It is difficult to understate the extent to which capital has become transnationally integrated, concentrated, and centralized in the TCC. One 2011 analysis of the share ownerships of 43,000 TNCs identified a core of 1,318 with interlocking ownerships that tied the TNCs in this core tightly to each other. Each of these core TNCs had ties to two or more other companies, with an average number of 20. Although they represented only 20 percent of global operating revenues, these 1,318 TNCs appeared to collectively own through their shares the majority of the world’s largest blue chip and manufacturing firms. These firms accounted for another 60 percent of global operating revenue, and since the core, according to the report, exercises control over the TNC structure, it effectively controls over 80 percent of the world’s revenue.

Moreover, much of this web is woven around a “super-entity” of 147 even more tightly knit companies—all of their ownership is held by other members of the super-entity—that controls 40 percent of the total wealth in the network.3 In other words, less than 1 percent of the companies control 40 percent of the entire network. The top 100 corporations have an average of 20 holding companies each, domiciled in low-tax jurisdictions around the world; more than 500 affiliates, each spread over many countries; and supply chains that span the globe.

These corporate colossi are clustered in the banking and financial sector, “fourth industrial revolution” technology companies (especially IT, automation, and telecommunications), the energy industry, and the military-industrial-engineering-security complex.4 This congruent concentration and centralization suggests that the global economy is acquiring the character of a planned oligopoly, with centralized planning taking place within the inner network of TNC nodes. In particular, the transnational capital class has gained enormous structural power over states and political processes in its pursuit of global corporate interests.
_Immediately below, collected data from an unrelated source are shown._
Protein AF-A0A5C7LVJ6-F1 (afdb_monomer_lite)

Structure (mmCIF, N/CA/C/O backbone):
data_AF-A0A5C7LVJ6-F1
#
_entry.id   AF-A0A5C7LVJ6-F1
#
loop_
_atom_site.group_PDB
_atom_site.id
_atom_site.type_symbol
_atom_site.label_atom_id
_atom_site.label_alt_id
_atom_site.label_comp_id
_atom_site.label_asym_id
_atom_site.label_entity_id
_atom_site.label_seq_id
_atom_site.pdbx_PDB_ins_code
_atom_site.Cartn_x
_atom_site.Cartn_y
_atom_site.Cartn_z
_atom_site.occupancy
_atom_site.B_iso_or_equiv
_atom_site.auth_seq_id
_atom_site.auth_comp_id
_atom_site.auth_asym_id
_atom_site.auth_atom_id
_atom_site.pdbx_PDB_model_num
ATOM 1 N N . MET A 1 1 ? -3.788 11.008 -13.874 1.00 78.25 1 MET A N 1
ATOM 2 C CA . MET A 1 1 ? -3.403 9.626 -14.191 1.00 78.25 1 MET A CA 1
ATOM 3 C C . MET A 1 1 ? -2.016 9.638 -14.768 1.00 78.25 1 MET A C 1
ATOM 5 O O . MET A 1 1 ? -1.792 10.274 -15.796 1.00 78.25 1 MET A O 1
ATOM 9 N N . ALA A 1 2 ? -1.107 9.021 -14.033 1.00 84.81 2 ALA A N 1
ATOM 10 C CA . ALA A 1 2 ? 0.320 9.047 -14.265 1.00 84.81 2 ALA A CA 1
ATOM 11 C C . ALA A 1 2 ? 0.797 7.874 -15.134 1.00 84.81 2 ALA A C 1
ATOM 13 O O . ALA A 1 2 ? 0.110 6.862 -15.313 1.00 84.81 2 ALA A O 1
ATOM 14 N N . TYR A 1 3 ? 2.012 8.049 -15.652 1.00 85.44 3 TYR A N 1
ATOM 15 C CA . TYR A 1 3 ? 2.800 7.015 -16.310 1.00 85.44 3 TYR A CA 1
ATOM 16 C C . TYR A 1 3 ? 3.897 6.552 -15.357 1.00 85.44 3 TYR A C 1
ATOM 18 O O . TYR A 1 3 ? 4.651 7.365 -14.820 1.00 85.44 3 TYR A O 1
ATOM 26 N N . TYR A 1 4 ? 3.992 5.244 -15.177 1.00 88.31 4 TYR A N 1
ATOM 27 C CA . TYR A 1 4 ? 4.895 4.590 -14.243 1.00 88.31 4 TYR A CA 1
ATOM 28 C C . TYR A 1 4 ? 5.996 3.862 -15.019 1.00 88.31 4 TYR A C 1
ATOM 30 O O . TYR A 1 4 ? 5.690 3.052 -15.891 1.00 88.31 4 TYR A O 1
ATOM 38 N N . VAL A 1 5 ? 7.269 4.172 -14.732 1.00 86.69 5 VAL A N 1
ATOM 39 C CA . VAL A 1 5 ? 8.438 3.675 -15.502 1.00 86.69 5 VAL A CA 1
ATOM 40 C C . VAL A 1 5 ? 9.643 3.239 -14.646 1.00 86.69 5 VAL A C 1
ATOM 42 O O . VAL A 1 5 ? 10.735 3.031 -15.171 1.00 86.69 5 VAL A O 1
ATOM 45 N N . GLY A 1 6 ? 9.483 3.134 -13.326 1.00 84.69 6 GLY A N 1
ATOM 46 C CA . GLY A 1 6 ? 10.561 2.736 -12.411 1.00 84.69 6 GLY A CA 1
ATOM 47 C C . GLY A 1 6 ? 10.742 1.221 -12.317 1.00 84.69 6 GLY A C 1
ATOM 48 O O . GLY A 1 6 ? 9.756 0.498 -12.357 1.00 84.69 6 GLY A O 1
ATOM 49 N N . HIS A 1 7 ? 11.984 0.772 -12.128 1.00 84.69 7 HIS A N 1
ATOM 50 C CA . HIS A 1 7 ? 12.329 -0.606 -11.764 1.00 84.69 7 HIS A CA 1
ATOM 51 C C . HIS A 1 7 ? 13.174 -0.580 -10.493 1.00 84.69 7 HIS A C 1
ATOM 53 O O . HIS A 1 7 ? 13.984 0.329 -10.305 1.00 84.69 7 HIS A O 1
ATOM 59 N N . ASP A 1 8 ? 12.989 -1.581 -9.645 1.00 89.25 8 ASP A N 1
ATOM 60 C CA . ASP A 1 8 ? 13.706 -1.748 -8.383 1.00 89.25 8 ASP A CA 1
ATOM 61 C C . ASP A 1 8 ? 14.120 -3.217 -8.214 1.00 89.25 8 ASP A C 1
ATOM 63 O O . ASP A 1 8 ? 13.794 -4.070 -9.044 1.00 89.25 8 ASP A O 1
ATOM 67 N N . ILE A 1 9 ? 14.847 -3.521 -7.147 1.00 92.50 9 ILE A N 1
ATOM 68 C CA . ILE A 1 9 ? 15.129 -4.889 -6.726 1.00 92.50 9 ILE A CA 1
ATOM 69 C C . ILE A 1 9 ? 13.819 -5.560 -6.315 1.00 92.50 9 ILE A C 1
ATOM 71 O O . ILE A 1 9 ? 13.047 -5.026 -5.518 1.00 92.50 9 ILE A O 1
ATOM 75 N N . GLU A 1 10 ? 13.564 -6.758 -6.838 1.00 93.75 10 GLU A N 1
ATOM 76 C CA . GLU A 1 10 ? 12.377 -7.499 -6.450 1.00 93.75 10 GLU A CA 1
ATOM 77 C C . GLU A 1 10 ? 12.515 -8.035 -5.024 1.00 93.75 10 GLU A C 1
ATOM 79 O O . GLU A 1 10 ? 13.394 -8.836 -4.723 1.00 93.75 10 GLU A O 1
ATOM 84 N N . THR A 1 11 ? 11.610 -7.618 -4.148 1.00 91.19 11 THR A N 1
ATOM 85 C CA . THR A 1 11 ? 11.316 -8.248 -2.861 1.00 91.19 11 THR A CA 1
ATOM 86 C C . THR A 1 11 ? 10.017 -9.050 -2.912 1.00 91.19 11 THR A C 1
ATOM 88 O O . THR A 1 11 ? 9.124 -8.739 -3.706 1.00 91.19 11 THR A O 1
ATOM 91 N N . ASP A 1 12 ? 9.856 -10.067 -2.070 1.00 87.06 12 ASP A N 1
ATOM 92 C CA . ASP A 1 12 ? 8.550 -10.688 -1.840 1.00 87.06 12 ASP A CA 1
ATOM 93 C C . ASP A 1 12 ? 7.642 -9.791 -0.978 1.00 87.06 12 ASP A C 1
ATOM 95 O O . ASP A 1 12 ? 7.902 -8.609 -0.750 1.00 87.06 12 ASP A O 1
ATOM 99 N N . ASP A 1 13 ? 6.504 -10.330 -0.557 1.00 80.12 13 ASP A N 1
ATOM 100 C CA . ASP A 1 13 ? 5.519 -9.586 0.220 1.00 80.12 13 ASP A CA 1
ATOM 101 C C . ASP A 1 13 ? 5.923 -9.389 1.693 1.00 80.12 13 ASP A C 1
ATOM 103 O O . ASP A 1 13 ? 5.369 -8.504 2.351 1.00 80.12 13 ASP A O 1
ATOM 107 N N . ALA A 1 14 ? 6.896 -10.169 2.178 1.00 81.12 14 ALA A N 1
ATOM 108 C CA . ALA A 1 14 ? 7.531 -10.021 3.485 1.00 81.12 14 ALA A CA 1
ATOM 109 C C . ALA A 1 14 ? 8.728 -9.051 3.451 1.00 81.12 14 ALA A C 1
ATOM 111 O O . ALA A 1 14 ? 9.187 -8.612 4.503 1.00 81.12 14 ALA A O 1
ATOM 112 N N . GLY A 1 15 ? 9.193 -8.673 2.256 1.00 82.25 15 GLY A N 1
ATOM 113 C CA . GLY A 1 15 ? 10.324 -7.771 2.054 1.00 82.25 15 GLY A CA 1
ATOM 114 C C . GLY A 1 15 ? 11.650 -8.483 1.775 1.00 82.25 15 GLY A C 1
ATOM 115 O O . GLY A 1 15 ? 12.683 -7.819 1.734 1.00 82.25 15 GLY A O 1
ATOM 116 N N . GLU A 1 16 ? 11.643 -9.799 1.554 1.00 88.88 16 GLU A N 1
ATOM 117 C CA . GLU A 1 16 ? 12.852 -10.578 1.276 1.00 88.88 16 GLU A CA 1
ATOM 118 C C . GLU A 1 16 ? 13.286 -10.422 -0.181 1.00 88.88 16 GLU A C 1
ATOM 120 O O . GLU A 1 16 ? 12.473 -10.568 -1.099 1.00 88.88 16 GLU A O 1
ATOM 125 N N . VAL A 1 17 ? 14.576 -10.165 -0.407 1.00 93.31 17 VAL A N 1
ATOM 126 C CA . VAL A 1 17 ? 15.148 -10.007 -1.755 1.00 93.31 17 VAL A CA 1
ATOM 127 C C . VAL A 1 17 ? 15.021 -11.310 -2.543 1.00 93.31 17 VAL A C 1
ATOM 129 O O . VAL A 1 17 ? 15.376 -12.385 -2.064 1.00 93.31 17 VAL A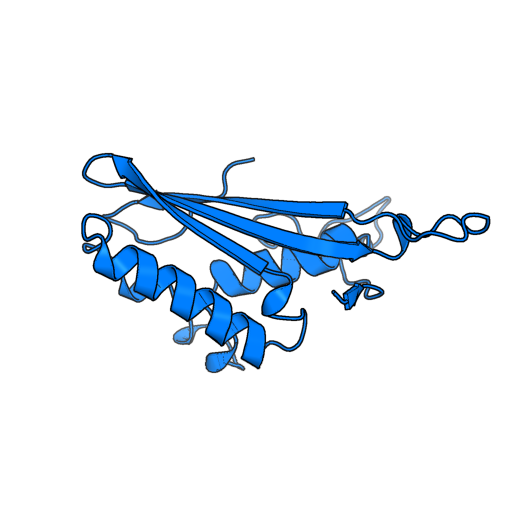 O 1
ATOM 132 N N . GLN A 1 18 ? 14.532 -11.200 -3.775 1.00 95.31 18 GLN A N 1
ATOM 133 C CA . GLN A 1 18 ? 14.347 -12.318 -4.687 1.00 95.31 18 GLN A CA 1
ATOM 134 C C . GLN A 1 18 ? 15.555 -12.475 -5.610 1.00 95.31 18 GLN A C 1
ATOM 136 O O . GLN A 1 18 ? 16.161 -11.499 -6.059 1.00 95.31 18 GLN A O 1
ATOM 141 N N . PHE A 1 19 ? 15.877 -13.728 -5.925 1.00 94.62 19 PHE A N 1
ATOM 142 C CA . PHE A 1 19 ? 16.984 -14.088 -6.803 1.00 94.62 19 PHE A CA 1
ATOM 143 C C . PHE A 1 19 ? 16.477 -14.905 -7.988 1.00 94.62 19 PHE A C 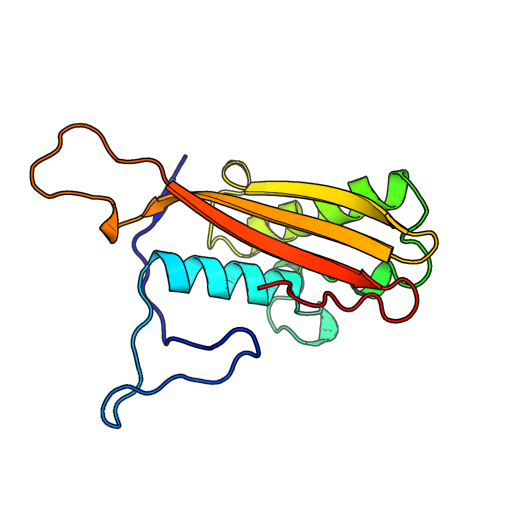1
ATOM 145 O O . PHE A 1 19 ? 15.587 -15.743 -7.842 1.00 94.62 19 PHE A O 1
ATOM 152 N N . GLU A 1 20 ? 17.076 -14.698 -9.155 1.00 94.06 20 GLU A N 1
ATOM 153 C CA . GLU A 1 20 ? 16.802 -15.464 -10.367 1.00 94.06 20 GLU A CA 1
ATOM 154 C C . GLU A 1 20 ? 18.132 -15.935 -10.956 1.00 94.06 20 GLU A C 1
ATOM 156 O O . GLU A 1 20 ? 19.018 -15.136 -11.238 1.00 94.06 20 GLU A O 1
ATOM 161 N N . ASN A 1 21 ? 18.309 -17.253 -11.086 1.00 93.81 21 ASN A N 1
ATOM 162 C CA . ASN A 1 21 ? 19.555 -17.866 -11.570 1.00 93.81 21 ASN A CA 1
ATOM 163 C C . ASN A 1 21 ? 20.826 -17.481 -10.779 1.00 93.81 21 ASN A C 1
ATOM 165 O O . ASN A 1 21 ? 21.930 -17.567 -11.306 1.00 93.81 21 ASN A O 1
ATOM 169 N N . GLY A 1 22 ? 20.680 -17.113 -9.503 1.00 91.75 22 GLY A N 1
ATOM 170 C CA . GLY A 1 22 ? 21.792 -16.705 -8.636 1.00 91.75 22 GLY A CA 1
ATOM 171 C C . GLY A 1 22 ? 22.088 -15.203 -8.645 1.00 91.75 22 GLY A C 1
ATOM 172 O O . GLY A 1 22 ? 22.865 -14.753 -7.807 1.00 91.75 22 GLY A O 1
ATOM 173 N N . ASP A 1 23 ? 21.427 -14.434 -9.512 1.00 93.31 23 ASP A N 1
ATOM 174 C CA . ASP A 1 23 ? 21.517 -12.976 -9.558 1.00 93.31 23 ASP A CA 1
ATOM 175 C C . ASP A 1 23 ? 20.341 -12.322 -8.825 1.00 93.31 23 ASP A C 1
ATOM 177 O O . ASP A 1 23 ? 19.280 -12.927 -8.649 1.00 93.31 23 ASP A O 1
ATOM 181 N N . ILE A 1 24 ? 20.523 -11.072 -8.387 1.00 94.69 24 ILE A N 1
ATOM 182 C CA . ILE A 1 24 ? 19.437 -10.269 -7.811 1.00 94.69 24 ILE A CA 1
ATOM 183 C C . ILE A 1 24 ? 18.385 -10.035 -8.896 1.00 94.69 24 ILE A C 1
ATOM 185 O O . ILE A 1 24 ? 18.685 -9.476 -9.953 1.00 94.69 24 ILE A O 1
ATOM 189 N N . LYS A 1 25 ? 17.145 -10.441 -8.621 1.00 95.00 25 LYS A N 1
ATOM 190 C CA . LYS A 1 25 ? 16.040 -10.291 -9.561 1.00 95.00 25 LYS A CA 1
ATOM 191 C C . LYS A 1 25 ? 15.585 -8.833 -9.611 1.00 95.00 25 LYS A C 1
ATOM 193 O O . LYS A 1 25 ? 15.332 -8.215 -8.576 1.00 95.00 25 LYS A O 1
ATOM 198 N N . LEU A 1 26 ? 15.445 -8.292 -10.819 1.00 93.88 26 LEU A N 1
ATOM 199 C CA . LEU A 1 26 ? 14.836 -6.980 -11.033 1.00 93.88 26 LEU A CA 1
ATOM 200 C C . LEU A 1 26 ? 13.315 -7.121 -11.098 1.00 93.88 26 LEU A C 1
ATOM 202 O O . LEU A 1 26 ? 12.789 -7.970 -11.818 1.00 93.88 26 LEU A O 1
ATOM 206 N N . ALA A 1 27 ? 12.613 -6.275 -10.353 1.00 92.56 27 ALA A N 1
ATOM 207 C CA . ALA A 1 27 ? 11.164 -6.205 -10.382 1.00 92.56 27 ALA A CA 1
ATOM 208 C C . ALA A 1 27 ? 10.689 -5.595 -11.704 1.00 92.56 27 ALA A C 1
ATOM 210 O O . ALA A 1 27 ? 11.279 -4.636 -12.196 1.00 92.56 27 ALA A O 1
ATOM 211 N N . SER A 1 28 ? 9.569 -6.095 -12.233 1.00 90.81 28 SER A N 1
ATOM 212 C CA . SER A 1 28 ? 8.782 -5.334 -13.218 1.00 90.81 28 SER A CA 1
ATOM 213 C C . SER A 1 28 ? 8.318 -4.001 -12.622 1.00 90.81 28 SER A C 1
ATOM 215 O O . SER A 1 28 ? 8.138 -3.893 -11.409 1.00 90.81 28 SER A O 1
ATOM 217 N N . THR A 1 29 ? 8.014 -3.020 -13.467 1.00 90.25 29 THR A N 1
ATOM 218 C CA . THR A 1 29 ? 7.440 -1.724 -13.086 1.00 90.25 29 THR A CA 1
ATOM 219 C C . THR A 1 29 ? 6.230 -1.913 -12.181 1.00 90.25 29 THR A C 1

Greece provides a textbook case of how the structural power of transnational capital subsumes the direct power of states (and of working classes and leftist governments that manage to win state power). The leftist party Syriza won office (but not power) in early 2015 through an anti-austerity program that came on the heels of several years of protest by Greek workers against the debt crisis imposed on the country by transnational investors, exerting control via the European Union. Once in office, the Syriza government caved under enormous pressure from the “troika”—the European Central Bank, the German government, and the IMF, acting as a collective representative of the TCC. The troika made emergency loans to avoid default and resultant isolation from global financial markets conditional on further austerity and the sale to transnational investors of what remained of the Greek public sector.
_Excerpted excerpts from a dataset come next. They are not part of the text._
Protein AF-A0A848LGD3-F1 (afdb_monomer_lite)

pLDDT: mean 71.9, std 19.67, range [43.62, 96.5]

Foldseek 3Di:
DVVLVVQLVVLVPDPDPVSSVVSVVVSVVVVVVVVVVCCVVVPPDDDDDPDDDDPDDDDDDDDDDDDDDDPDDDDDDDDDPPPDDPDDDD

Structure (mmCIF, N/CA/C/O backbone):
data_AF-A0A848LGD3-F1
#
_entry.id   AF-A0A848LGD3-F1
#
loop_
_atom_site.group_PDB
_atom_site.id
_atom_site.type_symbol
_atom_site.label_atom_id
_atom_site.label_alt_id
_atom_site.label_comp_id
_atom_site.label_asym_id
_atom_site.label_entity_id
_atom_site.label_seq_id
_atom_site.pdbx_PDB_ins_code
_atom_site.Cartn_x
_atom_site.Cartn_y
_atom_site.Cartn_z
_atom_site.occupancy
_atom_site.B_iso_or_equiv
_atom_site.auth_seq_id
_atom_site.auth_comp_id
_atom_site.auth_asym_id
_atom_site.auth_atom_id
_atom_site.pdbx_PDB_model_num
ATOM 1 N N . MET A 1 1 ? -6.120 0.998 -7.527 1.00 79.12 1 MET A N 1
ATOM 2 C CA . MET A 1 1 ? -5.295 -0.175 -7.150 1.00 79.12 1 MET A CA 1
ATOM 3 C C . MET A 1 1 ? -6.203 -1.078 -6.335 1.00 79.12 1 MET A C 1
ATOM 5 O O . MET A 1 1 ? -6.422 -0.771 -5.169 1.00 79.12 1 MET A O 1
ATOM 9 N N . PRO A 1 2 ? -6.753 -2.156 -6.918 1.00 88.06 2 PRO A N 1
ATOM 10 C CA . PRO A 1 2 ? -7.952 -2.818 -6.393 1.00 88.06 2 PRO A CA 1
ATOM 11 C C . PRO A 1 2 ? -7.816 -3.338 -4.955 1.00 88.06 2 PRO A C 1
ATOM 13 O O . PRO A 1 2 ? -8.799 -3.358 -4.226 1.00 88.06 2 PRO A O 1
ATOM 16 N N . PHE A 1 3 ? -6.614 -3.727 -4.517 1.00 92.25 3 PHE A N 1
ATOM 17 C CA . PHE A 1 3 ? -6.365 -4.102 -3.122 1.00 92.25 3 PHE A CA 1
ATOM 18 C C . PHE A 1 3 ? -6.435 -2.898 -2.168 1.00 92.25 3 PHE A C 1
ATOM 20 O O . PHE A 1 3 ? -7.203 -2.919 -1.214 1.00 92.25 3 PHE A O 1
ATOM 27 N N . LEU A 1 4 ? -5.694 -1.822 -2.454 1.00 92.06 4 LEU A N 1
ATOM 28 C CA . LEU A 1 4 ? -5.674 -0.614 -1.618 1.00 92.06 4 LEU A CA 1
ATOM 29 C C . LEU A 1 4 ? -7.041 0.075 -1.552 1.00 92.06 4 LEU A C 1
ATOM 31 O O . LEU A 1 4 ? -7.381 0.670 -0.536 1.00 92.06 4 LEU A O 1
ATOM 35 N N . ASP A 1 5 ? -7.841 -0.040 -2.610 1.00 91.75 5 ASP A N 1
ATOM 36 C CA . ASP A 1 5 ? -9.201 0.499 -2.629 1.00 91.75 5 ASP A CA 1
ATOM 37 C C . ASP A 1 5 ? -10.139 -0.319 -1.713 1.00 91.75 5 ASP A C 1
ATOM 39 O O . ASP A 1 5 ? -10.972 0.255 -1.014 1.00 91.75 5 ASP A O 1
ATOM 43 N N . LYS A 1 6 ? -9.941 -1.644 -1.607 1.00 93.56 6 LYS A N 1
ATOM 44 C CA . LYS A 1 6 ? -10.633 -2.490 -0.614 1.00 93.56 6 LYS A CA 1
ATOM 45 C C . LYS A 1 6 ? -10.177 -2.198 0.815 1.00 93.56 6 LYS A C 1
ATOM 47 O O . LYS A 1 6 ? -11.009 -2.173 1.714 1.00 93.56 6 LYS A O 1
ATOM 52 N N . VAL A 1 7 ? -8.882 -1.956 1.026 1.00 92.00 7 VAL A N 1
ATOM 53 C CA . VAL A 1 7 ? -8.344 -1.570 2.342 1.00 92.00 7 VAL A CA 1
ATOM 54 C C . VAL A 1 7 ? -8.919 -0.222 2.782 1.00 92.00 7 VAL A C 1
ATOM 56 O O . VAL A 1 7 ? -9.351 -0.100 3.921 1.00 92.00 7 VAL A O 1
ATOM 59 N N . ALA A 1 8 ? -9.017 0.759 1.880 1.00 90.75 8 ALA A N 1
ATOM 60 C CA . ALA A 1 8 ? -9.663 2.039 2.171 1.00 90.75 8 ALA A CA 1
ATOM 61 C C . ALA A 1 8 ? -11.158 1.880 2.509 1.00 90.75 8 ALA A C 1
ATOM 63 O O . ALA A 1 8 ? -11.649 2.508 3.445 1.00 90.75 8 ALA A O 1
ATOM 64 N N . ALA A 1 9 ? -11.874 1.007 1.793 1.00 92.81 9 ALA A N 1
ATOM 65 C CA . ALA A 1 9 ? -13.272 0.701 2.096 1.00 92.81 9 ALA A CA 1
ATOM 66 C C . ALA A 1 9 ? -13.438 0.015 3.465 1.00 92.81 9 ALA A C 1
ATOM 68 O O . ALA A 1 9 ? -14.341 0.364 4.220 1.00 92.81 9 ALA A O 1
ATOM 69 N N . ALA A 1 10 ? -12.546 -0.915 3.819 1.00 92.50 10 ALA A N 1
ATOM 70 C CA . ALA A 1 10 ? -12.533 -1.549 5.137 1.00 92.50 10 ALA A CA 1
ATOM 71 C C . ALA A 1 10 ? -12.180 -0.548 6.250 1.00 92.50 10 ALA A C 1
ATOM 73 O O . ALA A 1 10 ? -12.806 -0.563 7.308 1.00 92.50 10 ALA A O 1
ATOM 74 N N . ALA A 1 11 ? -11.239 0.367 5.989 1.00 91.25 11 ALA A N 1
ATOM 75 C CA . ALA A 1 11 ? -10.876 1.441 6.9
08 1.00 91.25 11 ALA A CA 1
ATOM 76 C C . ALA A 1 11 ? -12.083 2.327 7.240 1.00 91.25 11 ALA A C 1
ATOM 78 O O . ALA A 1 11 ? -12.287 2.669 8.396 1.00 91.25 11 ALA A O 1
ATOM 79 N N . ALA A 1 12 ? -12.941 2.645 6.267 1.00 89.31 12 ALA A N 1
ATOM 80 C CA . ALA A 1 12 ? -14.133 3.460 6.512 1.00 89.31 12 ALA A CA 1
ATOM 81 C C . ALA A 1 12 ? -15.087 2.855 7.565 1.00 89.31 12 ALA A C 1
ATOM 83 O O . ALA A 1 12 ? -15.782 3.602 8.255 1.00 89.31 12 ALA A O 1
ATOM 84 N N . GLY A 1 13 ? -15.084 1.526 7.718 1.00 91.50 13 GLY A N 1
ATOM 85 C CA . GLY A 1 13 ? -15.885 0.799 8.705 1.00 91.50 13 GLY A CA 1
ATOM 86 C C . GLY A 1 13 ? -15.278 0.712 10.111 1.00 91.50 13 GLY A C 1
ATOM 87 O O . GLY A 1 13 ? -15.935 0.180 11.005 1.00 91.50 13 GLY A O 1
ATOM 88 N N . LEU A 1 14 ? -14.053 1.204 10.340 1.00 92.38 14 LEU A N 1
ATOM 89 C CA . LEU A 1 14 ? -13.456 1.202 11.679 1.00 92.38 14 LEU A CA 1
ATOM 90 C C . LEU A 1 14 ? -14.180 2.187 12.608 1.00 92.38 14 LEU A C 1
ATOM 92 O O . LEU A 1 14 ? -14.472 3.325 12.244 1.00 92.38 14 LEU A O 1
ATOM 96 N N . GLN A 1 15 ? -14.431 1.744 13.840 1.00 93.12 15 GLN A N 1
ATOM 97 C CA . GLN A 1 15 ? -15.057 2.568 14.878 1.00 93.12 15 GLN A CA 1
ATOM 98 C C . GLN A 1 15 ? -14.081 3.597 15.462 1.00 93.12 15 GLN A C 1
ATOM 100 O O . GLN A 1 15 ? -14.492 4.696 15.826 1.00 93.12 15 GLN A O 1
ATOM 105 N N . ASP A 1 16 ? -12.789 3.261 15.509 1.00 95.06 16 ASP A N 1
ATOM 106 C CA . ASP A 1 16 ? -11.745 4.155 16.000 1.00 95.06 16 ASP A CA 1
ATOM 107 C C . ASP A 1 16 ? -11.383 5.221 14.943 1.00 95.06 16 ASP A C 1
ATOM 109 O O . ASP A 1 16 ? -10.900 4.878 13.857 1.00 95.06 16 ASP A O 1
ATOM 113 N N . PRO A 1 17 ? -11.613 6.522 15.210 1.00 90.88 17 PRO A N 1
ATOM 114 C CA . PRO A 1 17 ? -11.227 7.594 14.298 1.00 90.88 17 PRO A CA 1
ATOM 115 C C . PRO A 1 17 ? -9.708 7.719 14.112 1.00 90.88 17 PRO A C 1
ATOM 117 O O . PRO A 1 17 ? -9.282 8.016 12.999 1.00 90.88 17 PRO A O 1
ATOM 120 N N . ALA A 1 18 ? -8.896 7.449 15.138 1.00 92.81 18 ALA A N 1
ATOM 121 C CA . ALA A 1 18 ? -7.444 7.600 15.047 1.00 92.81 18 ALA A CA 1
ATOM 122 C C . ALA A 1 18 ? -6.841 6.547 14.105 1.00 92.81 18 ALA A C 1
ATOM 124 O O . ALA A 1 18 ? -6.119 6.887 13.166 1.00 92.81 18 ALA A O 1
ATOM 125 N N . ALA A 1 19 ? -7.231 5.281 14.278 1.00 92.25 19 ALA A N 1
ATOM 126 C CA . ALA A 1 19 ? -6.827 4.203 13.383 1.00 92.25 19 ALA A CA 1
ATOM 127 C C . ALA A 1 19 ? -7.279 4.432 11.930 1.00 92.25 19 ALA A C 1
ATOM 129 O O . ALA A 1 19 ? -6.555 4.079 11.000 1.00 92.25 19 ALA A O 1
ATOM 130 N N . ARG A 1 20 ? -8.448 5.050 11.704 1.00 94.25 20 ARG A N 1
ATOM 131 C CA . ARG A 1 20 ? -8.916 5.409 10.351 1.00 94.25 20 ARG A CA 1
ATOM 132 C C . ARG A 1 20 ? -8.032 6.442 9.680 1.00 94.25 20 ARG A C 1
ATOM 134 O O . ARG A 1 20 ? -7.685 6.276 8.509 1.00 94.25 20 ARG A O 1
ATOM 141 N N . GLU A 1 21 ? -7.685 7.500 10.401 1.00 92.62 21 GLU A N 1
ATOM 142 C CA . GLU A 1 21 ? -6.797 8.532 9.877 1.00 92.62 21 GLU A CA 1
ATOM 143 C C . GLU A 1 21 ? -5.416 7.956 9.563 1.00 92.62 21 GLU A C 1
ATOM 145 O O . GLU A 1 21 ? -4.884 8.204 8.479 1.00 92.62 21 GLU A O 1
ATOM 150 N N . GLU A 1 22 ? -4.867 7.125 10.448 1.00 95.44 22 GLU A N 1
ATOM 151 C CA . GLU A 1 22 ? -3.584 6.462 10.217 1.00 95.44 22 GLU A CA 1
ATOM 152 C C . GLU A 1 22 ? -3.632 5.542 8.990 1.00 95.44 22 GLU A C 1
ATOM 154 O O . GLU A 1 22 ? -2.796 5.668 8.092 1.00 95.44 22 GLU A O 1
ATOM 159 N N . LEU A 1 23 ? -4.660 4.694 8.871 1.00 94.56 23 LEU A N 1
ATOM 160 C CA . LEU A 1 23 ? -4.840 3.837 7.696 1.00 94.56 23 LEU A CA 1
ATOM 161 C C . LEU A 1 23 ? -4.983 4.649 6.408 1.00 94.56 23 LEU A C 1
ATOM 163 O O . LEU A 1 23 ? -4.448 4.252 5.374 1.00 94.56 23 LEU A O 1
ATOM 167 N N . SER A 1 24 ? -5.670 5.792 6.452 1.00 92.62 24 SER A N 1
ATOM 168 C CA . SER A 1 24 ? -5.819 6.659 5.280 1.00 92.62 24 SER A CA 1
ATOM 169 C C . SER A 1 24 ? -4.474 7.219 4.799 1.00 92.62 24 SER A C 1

The linkage between globalized capitalism, economic control, and political domination is critical to the coalescence of the new power structure. The TCC has been trying to position itself, with limited success, as a new global ruling class. Capitalists and ruling elites first sought to transnationalize in an effort to break the power that the working classes had achieved in their respective countries through the mass popular movements and anti-colonial struggles of the post–World War II period, culminating in the tumultuous decade of the 1960s. Going global allowed the emerging TCC and its political and bureaucratic agents in states and international agencies to dismantle the diverse forms of redistributive or “social” capitalism that had come into being in the wake of the 1930s Great Depression, such as the New Deal in the US and social democracy in Western Europe. In this way, globalization weakened the power of labor at the national level. What followed is a well-known story: decreased levels of unionization, the onset of austerity and privatization, and the spread of new systems of labor control. New work arrangements are increasingly “flexible,” meaning that workers are often forced to give up full-time tenured employment for part-time, temporary, informal, and contract work.

Technology has also played a key role in these new social and political relations of global capitalism. The transnational capital class has been able to draw on computer and information technology in its political campaign to open the world to transnational capital through “free trade,” integration agreements, and neoliberal policies. The digital revolution also made possible the global integration of national financial systems and new forms of money, such as hedge funds or secondary derivative markets. It has similarly enabled the frictionless and instantaneous movement of money in its diverse forms around the world, bringing about what political economists refer to as the financialization of the global economy. Any fixed asset—a factory, an agro-industrial complex, even real estate—can be converted into a new form of digitized money capital and traded around the world, rendering fluid the ownership of capital and the class relations associated with it.

Such mobility allows transnational financial capital to appropriate, circulate, and redistribute wealth all around the world in unprecedentedly flexible ways, bestowing a frightening power upon global financial markets, as shown in Greece and elsewhere. Those who struggle to confront capitalist exploitation face an amorphous, moving target. In earlier epochs of capitalism, the process of exploitation, or the appropriation of wealth by capitalist from workers, was seen as a direct relation. Today, however, financialized tangible and intangible wealth moves instantaneously through the open veins of the global financial system, and is endlessly appropriated and re-appropriated in evolving forms. As a result, the global working class faces the TCC in bewildering new ways. For example, whereas conventional fleet-owning taxi companies may have exploited taxi drivers, Uber drivers from India to Mexico are exploited by shareholders around the world in this “platform” company that produces nothing, yet has a valuation of $40 billion.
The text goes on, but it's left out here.